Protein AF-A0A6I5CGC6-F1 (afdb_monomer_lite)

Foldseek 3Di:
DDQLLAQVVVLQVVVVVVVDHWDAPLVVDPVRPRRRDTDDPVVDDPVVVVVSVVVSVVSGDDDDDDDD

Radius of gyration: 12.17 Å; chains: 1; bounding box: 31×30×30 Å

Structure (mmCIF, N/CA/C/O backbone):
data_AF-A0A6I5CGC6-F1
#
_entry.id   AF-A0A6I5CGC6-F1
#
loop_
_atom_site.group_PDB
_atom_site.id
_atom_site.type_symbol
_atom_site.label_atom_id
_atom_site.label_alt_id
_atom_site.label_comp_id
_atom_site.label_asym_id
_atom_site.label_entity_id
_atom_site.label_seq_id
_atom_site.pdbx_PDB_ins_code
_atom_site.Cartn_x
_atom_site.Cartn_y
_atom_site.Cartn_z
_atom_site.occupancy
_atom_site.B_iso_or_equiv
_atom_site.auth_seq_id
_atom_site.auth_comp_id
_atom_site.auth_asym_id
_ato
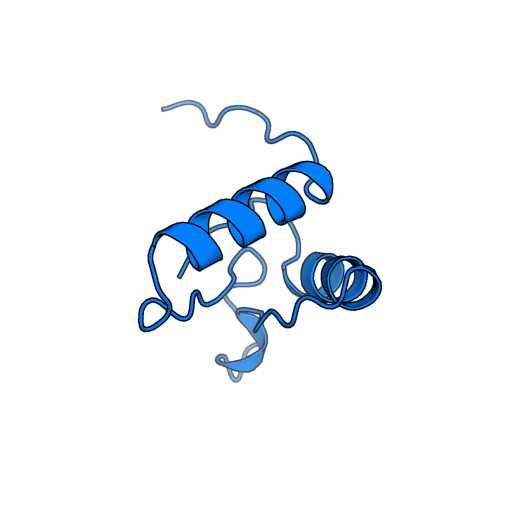m_site.auth_atom_id
_atom_site.pdbx_PDB_model_num
ATOM 1 N N . TRP A 1 1 ? -0.973 6.746 -5.004 1.00 86.62 1 TRP A N 1
ATOM 2 C CA . TRP A 1 1 ? 0.159 5.810 -4.902 1.00 86.62 1 TRP A CA 1
ATOM 3 C C . TRP A 1 1 ? 1.046 6.282 -3.773 1.00 86.62 1 TRP A C 1
ATOM 5 O O . TRP A 1 1 ? 1.246 7.485 -3.683 1.00 86.62 1 TRP A O 1
ATOM 15 N N . ILE A 1 2 ? 1.485 5.383 -2.894 1.00 89.69 2 ILE A N 1
ATOM 16 C CA . ILE A 1 2 ? 2.372 5.709 -1.770 1.00 89.69 2 ILE A C
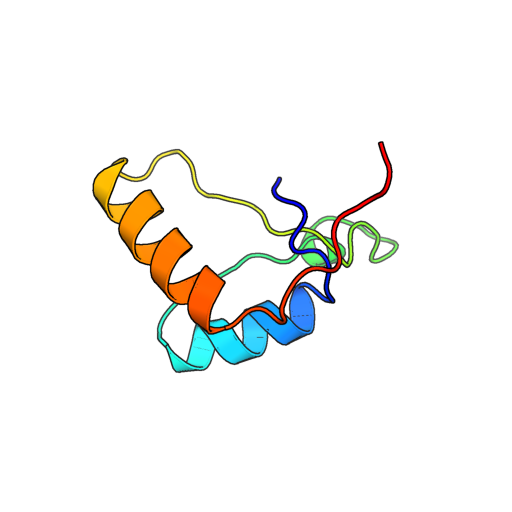A 1
ATOM 17 C C . ILE A 1 2 ? 3.729 5.084 -2.027 1.00 89.69 2 ILE A C 1
ATOM 19 O O . ILE A 1 2 ? 3.779 3.889 -2.298 1.00 89.69 2 ILE A O 1
ATOM 23 N N . ASP A 1 3 ? 4.781 5.890 -1.920 1.00 91.44 3 ASP A N 1
ATOM 24 C CA . ASP A 1 3 ? 6.167 5.432 -1.862 1.00 91.44 3 ASP A CA 1
ATOM 25 C C . ASP A 1 3 ? 6.430 4.788 -0.492 1.00 91.44 3 ASP A C 1
ATOM 27 O O . ASP A 1 3 ? 6.280 5.437 0.544 1.00 91.44 3 ASP A O 1
ATOM 31 N N . THR A 1 4 ? 6.773 3.505 -0.489 1.00 89.06 4 THR A N 1
ATOM 32 C CA . THR A 1 4 ? 7.065 2.701 0.700 1.00 89.06 4 THR A CA 1
ATOM 33 C C . THR A 1 4 ? 8.541 2.737 1.078 1.00 89.06 4 THR A C 1
ATOM 35 O O . THR A 1 4 ? 8.889 2.259 2.148 1.00 89.06 4 THR A O 1
ATOM 38 N N . GLY A 1 5 ? 9.416 3.298 0.232 1.00 89.44 5 GLY A N 1
ATOM 39 C CA . GLY A 1 5 ? 10.862 3.347 0.472 1.00 89.44 5 GLY A CA 1
ATOM 40 C C . GLY A 1 5 ? 11.594 2.006 0.321 1.00 89.44 5 GLY A C 1
ATOM 41 O O . GLY A 1 5 ? 12.810 1.967 0.454 1.00 89.44 5 GLY A O 1
ATOM 42 N N . GLU A 1 6 ? 10.879 0.928 -0.001 1.00 91.12 6 GLU A N 1
ATOM 43 C CA . GLU A 1 6 ? 11.399 -0.436 -0.157 1.00 91.12 6 GLU A CA 1
ATOM 44 C C . GLU A 1 6 ? 10.646 -1.195 -1.261 1.00 91.12 6 GLU A C 1
ATOM 46 O O . GLU A 1 6 ? 9.646 -0.696 -1.777 1.00 91.12 6 GLU A O 1
ATOM 51 N N . ASP A 1 7 ? 11.081 -2.411 -1.613 1.00 94.56 7 ASP A N 1
ATOM 52 C CA . ASP A 1 7 ? 10.393 -3.228 -2.621 1.00 94.56 7 ASP A CA 1
ATOM 53 C C . ASP A 1 7 ? 8.960 -3.593 -2.175 1.00 94.56 7 ASP A C 1
ATOM 55 O O . ASP A 1 7 ? 8.721 -4.390 -1.265 1.00 94.56 7 ASP A O 1
ATOM 59 N N . ALA A 1 8 ? 7.978 -3.013 -2.863 1.00 94.88 8 ALA A N 1
ATOM 60 C CA . ALA A 1 8 ? 6.562 -3.151 -2.565 1.00 94.88 8 ALA A CA 1
ATOM 61 C C . ALA A 1 8 ? 6.030 -4.575 -2.784 1.00 94.88 8 ALA A C 1
ATOM 63 O O . ALA A 1 8 ? 4.993 -4.919 -2.215 1.00 94.88 8 ALA A O 1
ATOM 64 N N . VAL A 1 9 ? 6.691 -5.410 -3.596 1.00 95.44 9 VAL A N 1
ATOM 65 C CA . VAL A 1 9 ? 6.309 -6.820 -3.766 1.00 95.44 9 VAL A CA 1
ATOM 66 C C . VAL A 1 9 ? 6.678 -7.599 -2.509 1.00 95.44 9 VAL A C 1
ATOM 68 O O . VAL A 1 9 ? 5.835 -8.325 -1.983 1.00 95.44 9 VAL A O 1
ATOM 71 N N . ALA A 1 10 ? 7.886 -7.386 -1.981 1.00 95.19 10 ALA A N 1
ATOM 72 C CA . ALA A 1 10 ? 8.309 -7.985 -0.717 1.00 95.19 10 ALA A CA 1
ATOM 73 C C . ALA A 1 10 ? 7.415 -7.531 0.450 1.00 95.19 10 ALA A C 1
ATOM 75 O O . ALA A 1 10 ? 6.913 -8.370 1.202 1.00 95.19 10 ALA A O 1
ATOM 76 N N . LEU A 1 11 ? 7.128 -6.227 0.546 1.00 94.62 11 LEU A N 1
ATOM 77 C CA . LEU A 1 11 ? 6.196 -5.694 1.546 1.00 94.62 11 LEU A CA 1
ATOM 78 C C . LEU A 1 11 ? 4.794 -6.306 1.413 1.00 94.62 11 LEU A C 1
ATOM 80 O O . LEU A 1 11 ? 4.168 -6.630 2.419 1.00 94.62 11 LEU A O 1
ATOM 84 N N . SER A 1 12 ? 4.297 -6.497 0.185 1.00 94.50 12 SER A N 1
ATOM 85 C CA . SER A 1 12 ? 2.992 -7.135 -0.049 1.00 94.50 12 SER A CA 1
ATOM 86 C C . SER A 1 12 ? 2.961 -8.584 0.442 1.00 94.50 12 SER A C 1
ATOM 88 O O . SER A 1 12 ? 1.935 -9.018 0.961 1.00 94.50 12 SER A O 1
ATOM 90 N N . GLY A 1 13 ? 4.077 -9.312 0.319 1.00 95.50 13 GLY A N 1
ATOM 91 C CA . GLY A 1 13 ? 4.237 -10.652 0.887 1.00 95.50 13 GLY A CA 1
ATOM 92 C C . GLY A 1 13 ? 4.106 -10.649 2.410 1.00 95.50 13 GLY A C 1
ATOM 93 O O . GLY A 1 13 ? 3.251 -11.352 2.941 1.00 95.50 13 GLY A O 1
ATOM 94 N N . ARG A 1 14 ? 4.862 -9.783 3.101 1.00 95.38 14 ARG A N 1
ATOM 95 C CA . ARG A 1 14 ? 4.775 -9.645 4.569 1.00 95.38 14 ARG A CA 1
ATOM 96 C C . ARG A 1 14 ? 3.381 -9.206 5.019 1.00 95.38 14 ARG A C 1
ATOM 98 O O . ARG A 1 14 ? 2.816 -9.769 5.943 1.00 95.38 14 ARG A O 1
ATOM 105 N N . ALA A 1 15 ? 2.774 -8.236 4.337 1.00 94.38 15 ALA A N 1
ATOM 106 C CA . ALA A 1 15 ? 1.438 -7.742 4.667 1.00 94.38 15 ALA A CA 1
ATOM 107 C C . ALA A 1 15 ? 0.353 -8.834 4.572 1.00 94.38 15 ALA A C 1
ATOM 109 O O . ALA A 1 15 ? -0.581 -8.846 5.380 1.00 94.38 15 ALA A O 1
ATOM 110 N N . LEU A 1 16 ? 0.492 -9.775 3.632 1.00 94.88 16 LEU A N 1
ATOM 111 C CA . LEU A 1 16 ? -0.444 -10.887 3.469 1.00 94.88 16 LEU A CA 1
ATOM 112 C C . LEU A 1 16 ? -0.479 -11.804 4.699 1.00 94.88 16 LEU A C 1
ATOM 114 O O . LEU A 1 16 ? -1.559 -12.263 5.070 1.00 94.88 16 LEU A O 1
ATOM 118 N N . GLU A 1 17 ? 0.659 -12.013 5.367 1.00 95.00 17 GLU A N 1
ATOM 119 C CA . GLU A 1 17 ? 0.756 -12.792 6.614 1.00 95.00 17 GLU A CA 1
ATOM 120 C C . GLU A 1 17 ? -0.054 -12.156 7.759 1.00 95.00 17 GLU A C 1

- - -

**What is being asked**: From the listing above, output exactly the run of lines that starts with the line containing "ATOM 44 C C" and ends with the line containing "ATOM 64 N N".

**Exercise solution**:
ATOM 44 C C . GLU A 1 6 ? 10.646 -1.195 -1.261 1.00 91.12 6 GLU A C 1
ATOM 46 O O . GLU A 1 6 ? 9.646 -0.696 -1.777 1.00 91.12 6 GLU A O 1
ATOM 51 N N . ASP A 1 7 ? 11.081 -2.411 -1.613 1.00 94.56 7 ASP A N 1
ATOM 52 C CA . ASP A 1 7 ? 10.393 -3.228 -2.621 1.00 94.56 7 ASP A CA 1
ATOM 53 C C . ASP A 1 7 ? 8.960 -3.593 -2.175 1.00 94.56 7 ASP A C 1
ATOM 55 O O . ASP A 1 7 ? 8.721 -4.390 -1.265 1.00 94.56 7 ASP A O 1
ATOM 59 N N . ALA A 1 8 ? 7.978 -3.013 -2.863 1.00 94.88 8 ALA A N 1
ATOM 60 C CA . ALA A 1 8 ? 6.562 -3.151 -2.565 1.00 94.88 8 ALA A CA 1
ATOM 61 C C . ALA A 1 8 ? 6.030 -4.575 -2.784 1.00 94.88 8 ALA A C 1
ATOM 63 O O . ALA A 1 8 ? 4.993 -4.919 -2.215 1.00 94.88 8 ALA A O 1
ATOM 64 N N . VAL A 1 9 ? 6.691 -5.410 -3.596 1.00 95.44 9 VAL A N 1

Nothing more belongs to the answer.